__EXERCISE GOAL__. From the first line of the data below, repeat each line exactly until you reach the line with "ATOM 3 C C . MET A 1 1 ? -2.454"; include that line too.

__DATA PROVIDED__.
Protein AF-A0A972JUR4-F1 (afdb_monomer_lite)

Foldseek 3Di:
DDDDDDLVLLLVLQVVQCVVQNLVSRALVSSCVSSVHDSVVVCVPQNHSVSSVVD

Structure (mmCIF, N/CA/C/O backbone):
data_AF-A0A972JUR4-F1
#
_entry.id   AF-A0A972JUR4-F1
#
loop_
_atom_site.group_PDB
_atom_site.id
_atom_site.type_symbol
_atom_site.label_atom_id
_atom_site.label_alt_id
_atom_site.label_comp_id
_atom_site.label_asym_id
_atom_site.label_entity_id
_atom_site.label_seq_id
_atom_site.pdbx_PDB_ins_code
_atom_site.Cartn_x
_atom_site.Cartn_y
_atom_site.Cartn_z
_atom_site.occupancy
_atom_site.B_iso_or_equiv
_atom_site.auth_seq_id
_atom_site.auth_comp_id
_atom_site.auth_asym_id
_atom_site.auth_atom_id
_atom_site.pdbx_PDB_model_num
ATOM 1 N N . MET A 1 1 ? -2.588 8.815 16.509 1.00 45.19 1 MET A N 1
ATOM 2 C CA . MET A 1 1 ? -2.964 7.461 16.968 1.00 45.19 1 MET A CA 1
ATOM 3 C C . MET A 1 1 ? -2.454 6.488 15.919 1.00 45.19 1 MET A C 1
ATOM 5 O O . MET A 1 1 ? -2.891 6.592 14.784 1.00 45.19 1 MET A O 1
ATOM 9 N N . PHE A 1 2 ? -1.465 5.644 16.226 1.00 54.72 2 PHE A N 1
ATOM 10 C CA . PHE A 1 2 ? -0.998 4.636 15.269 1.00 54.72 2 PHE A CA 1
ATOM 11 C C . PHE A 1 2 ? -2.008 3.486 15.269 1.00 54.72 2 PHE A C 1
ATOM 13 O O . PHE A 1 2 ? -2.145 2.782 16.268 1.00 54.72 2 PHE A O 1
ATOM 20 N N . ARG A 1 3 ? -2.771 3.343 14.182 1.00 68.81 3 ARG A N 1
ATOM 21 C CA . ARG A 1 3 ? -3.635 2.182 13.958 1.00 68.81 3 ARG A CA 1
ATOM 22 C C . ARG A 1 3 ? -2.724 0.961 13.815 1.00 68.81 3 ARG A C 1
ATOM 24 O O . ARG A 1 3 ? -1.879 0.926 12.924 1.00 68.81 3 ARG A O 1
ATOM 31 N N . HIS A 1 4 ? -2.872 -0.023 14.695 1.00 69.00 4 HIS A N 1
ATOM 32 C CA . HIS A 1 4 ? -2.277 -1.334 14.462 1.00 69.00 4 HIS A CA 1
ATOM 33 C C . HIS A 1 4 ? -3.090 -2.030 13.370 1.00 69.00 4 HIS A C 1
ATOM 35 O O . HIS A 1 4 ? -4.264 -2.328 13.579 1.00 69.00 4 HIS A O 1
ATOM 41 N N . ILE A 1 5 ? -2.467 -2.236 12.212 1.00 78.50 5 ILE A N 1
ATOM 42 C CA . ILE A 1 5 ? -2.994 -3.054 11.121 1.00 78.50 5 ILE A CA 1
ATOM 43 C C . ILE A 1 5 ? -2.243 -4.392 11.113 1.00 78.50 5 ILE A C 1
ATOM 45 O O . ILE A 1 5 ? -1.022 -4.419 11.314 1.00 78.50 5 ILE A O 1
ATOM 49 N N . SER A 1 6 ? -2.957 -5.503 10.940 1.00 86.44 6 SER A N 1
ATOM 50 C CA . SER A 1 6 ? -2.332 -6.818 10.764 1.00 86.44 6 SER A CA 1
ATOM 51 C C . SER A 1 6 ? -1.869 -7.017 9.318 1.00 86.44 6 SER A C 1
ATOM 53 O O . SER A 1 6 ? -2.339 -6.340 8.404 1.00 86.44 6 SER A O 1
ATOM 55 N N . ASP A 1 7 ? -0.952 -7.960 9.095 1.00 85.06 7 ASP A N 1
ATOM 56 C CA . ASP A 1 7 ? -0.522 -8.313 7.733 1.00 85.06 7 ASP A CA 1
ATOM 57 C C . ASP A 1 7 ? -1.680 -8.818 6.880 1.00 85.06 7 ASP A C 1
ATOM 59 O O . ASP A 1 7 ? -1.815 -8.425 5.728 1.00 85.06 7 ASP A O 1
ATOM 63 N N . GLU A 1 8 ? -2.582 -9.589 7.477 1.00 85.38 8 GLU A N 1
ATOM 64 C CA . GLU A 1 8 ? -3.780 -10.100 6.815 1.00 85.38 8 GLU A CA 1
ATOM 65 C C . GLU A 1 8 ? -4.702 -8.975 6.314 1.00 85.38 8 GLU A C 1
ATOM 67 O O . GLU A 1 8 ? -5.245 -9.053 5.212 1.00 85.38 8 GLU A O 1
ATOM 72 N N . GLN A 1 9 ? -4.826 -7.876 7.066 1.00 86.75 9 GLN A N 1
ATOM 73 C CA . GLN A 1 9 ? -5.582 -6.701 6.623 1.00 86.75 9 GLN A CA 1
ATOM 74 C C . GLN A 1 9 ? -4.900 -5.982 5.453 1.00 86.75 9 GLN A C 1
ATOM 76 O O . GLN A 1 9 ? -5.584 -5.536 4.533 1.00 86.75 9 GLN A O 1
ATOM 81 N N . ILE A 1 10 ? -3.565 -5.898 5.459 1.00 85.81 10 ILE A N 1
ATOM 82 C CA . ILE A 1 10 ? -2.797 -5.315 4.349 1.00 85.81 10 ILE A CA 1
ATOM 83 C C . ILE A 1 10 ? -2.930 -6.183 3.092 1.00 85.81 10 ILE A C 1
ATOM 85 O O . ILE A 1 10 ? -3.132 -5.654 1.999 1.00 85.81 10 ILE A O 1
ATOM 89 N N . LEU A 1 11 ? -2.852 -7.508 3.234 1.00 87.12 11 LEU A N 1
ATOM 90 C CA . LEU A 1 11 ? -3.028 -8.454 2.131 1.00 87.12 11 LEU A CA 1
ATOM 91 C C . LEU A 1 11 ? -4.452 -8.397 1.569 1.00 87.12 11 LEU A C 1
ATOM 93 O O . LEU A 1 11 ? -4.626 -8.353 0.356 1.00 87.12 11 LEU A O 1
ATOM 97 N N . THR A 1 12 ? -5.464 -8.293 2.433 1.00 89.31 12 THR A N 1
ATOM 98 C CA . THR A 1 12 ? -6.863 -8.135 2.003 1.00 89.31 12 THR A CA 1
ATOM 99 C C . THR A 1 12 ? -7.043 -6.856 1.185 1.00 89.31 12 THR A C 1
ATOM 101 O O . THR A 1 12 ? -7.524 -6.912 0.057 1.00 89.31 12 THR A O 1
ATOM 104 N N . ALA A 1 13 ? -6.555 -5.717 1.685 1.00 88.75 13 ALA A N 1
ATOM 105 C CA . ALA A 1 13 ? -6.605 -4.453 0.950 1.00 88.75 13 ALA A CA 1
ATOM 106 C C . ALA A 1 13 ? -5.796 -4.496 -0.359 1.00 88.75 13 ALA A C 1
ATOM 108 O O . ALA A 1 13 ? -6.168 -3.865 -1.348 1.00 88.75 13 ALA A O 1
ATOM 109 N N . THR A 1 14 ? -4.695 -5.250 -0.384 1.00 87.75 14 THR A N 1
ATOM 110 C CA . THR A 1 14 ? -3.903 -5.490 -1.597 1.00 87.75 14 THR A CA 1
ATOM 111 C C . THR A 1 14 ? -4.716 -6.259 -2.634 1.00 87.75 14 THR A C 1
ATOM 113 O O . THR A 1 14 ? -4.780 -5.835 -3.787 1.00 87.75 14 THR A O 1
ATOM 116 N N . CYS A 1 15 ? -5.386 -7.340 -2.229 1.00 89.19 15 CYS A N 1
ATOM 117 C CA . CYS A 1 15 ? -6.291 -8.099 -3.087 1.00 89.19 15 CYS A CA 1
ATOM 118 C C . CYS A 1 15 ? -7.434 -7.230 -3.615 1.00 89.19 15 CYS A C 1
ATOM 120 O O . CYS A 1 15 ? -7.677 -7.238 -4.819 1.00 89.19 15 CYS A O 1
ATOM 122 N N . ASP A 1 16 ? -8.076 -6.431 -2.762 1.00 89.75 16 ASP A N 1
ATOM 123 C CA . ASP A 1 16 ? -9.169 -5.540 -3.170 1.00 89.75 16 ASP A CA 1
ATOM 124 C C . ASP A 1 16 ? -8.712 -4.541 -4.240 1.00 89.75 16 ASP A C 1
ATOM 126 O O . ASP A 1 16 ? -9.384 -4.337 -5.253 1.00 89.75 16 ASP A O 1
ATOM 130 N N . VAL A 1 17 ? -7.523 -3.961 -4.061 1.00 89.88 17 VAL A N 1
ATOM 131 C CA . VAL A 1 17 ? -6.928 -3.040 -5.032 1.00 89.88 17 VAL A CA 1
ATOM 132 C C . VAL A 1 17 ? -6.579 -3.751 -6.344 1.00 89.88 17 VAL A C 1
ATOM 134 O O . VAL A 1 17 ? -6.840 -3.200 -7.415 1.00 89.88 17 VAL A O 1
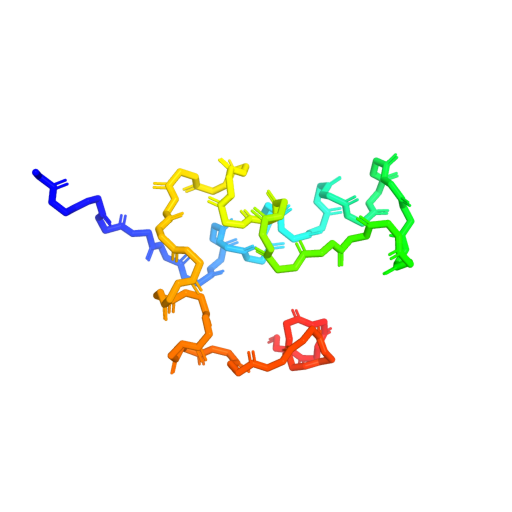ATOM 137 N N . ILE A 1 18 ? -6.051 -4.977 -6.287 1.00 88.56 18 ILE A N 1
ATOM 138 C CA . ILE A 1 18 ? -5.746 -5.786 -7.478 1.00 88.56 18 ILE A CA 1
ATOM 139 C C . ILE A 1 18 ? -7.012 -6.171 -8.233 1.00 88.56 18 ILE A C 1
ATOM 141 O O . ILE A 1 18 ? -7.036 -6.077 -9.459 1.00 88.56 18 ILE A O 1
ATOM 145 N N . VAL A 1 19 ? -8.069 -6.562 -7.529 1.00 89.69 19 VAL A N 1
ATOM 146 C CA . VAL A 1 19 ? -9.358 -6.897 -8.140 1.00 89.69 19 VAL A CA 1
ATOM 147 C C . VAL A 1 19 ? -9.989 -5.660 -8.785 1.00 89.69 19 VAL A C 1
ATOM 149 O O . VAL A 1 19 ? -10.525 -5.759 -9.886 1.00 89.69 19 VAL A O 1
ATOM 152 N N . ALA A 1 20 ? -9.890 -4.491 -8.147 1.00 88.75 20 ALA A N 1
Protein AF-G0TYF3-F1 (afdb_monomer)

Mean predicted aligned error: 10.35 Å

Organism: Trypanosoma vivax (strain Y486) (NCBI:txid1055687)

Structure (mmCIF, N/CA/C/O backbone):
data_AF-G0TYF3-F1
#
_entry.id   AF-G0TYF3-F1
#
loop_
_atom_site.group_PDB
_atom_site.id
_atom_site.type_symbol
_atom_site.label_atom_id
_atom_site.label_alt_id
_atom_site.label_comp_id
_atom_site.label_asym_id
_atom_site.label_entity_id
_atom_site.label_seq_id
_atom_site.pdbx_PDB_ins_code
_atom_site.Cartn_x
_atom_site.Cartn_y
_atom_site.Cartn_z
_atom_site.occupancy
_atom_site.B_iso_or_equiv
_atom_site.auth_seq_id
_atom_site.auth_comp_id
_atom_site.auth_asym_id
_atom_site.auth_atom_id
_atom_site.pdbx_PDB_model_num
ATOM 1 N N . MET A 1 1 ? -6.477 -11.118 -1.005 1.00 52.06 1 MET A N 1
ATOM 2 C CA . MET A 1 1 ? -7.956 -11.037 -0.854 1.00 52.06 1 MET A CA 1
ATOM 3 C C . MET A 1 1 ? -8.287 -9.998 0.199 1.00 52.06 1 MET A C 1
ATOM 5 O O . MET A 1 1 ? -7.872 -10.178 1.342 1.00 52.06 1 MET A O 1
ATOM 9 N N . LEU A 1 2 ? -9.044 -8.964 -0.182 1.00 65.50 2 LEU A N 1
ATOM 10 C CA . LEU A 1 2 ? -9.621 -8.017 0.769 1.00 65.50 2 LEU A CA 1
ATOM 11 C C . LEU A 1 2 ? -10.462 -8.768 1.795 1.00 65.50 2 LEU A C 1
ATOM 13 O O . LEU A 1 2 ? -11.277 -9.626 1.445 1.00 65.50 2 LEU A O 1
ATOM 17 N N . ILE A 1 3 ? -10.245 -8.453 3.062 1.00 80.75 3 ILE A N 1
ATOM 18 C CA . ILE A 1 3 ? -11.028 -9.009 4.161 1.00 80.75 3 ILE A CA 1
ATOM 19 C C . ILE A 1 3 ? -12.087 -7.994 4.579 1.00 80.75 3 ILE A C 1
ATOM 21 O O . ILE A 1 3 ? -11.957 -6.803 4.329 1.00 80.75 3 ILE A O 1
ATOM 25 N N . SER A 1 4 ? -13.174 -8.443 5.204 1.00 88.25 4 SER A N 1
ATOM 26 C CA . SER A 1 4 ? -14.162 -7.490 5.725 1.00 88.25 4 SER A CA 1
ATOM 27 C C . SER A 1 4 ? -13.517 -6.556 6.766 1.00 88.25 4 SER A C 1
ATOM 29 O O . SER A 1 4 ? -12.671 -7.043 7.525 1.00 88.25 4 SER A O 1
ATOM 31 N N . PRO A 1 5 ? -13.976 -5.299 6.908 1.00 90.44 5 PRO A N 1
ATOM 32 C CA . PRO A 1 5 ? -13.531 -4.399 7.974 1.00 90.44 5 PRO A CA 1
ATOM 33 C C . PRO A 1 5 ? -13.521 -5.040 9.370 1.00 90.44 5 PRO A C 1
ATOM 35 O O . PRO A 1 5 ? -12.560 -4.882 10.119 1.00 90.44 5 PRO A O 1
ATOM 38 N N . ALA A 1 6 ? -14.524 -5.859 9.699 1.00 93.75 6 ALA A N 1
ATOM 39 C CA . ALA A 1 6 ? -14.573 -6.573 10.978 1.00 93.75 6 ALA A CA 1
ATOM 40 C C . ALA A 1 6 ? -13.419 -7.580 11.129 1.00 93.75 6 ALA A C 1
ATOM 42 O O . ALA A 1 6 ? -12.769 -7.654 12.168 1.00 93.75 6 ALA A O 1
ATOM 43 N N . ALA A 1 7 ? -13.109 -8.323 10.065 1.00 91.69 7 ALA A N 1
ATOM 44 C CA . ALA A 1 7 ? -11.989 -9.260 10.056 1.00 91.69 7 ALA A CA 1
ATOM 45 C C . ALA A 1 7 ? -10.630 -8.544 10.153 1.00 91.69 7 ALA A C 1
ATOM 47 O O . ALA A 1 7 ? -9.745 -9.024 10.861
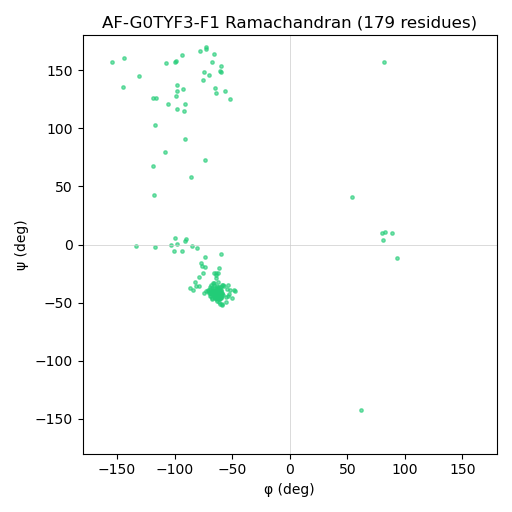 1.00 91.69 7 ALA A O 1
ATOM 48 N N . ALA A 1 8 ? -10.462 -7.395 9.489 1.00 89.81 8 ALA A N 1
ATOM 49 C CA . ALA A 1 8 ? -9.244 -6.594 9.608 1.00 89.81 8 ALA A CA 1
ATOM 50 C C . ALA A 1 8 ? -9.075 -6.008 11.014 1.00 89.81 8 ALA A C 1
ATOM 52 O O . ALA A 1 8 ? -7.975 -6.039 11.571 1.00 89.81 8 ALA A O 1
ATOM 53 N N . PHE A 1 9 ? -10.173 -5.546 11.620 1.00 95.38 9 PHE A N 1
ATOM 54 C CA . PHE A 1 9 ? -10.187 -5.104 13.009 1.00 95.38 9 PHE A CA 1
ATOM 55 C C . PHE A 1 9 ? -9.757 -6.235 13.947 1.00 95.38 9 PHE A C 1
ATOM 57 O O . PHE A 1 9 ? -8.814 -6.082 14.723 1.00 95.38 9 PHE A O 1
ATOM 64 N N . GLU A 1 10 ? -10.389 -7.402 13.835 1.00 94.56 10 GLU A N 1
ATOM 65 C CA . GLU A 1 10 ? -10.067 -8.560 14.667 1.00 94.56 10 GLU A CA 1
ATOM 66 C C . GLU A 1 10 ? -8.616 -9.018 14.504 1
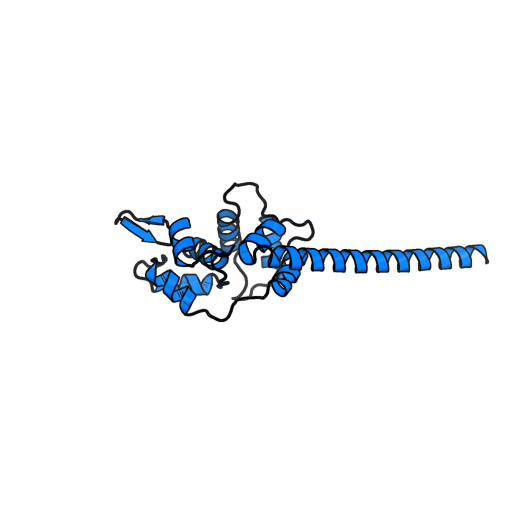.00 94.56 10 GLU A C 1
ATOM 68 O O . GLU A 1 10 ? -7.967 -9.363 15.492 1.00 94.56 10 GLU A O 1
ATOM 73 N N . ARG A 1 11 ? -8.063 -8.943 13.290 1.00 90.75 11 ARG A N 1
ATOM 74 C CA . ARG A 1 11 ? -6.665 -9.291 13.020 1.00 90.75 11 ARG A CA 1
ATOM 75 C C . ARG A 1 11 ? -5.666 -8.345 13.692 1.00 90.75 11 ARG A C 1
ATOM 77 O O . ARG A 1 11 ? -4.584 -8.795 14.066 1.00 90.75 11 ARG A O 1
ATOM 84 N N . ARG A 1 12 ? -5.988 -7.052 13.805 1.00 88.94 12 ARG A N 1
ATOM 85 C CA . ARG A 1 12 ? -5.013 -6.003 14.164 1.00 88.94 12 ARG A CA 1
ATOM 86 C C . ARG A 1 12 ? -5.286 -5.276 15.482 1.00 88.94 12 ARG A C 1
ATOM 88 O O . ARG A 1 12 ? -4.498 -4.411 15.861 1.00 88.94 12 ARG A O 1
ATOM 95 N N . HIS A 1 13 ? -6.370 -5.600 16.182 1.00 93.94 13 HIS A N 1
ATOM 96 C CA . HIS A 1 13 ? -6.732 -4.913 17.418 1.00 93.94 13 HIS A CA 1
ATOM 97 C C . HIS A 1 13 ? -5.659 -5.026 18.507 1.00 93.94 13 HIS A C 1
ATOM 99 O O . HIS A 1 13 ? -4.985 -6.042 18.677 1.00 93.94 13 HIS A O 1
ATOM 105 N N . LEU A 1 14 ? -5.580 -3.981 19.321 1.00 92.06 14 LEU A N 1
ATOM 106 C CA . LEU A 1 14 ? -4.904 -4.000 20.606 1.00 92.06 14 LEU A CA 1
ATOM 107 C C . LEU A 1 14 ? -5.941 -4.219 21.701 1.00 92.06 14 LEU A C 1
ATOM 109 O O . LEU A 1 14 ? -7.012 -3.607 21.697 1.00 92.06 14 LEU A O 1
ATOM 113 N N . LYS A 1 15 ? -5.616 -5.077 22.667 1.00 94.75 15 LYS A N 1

__SOLUTION TO THIS TASK__.
Protein AF-A0A972JUR4-F1 (afdb_monomer_lite)

Foldseek 3Di:
DDDDDDLVLLLVLQVVQCVVQNLVSRALVSSCVSSVHDSVVVCVPQNHSVSSVVD

Structure (mmCIF, N/CA/C/O backbone):
data_AF-A0A972JUR4-F1
#
_entry.id   AF-A0A972JUR4-F1
#
loop_
_atom_site.group_PDB
_atom_site.id
_atom_site.type_symbol
_atom_site.label_atom_id
_atom_site.label_alt_id
_atom_site.label_comp_id
_atom_site.label_asym_id
_atom_site.label_entity_id
_atom_site.label_seq_id
_atom_site.pdbx_PDB_ins_code
_atom_site.Cartn_x
_atom_site.Cartn_y
_atom_site.Cartn_z
_atom_site.occupancy
_atom_site.B_iso_or_equiv
_atom_site.auth_seq_id
_atom_site.auth_comp_id
_atom_site.auth_asym_id
_atom_site.auth_atom_id
_atom_site.pdbx_PDB_model_num
ATOM 1 N N . MET A 1 1 ? -2.588 8.815 16.509 1.00 45.19 1 MET A N 1
ATOM 2 C CA . MET A 1 1 ? -2.964 7.461 16.968 1.00 45.19 1 MET A CA 1
ATOM 3 C C . MET A 1 1 ? -2.454 6.488 15.919 1.00 45.19 1 MET A C 1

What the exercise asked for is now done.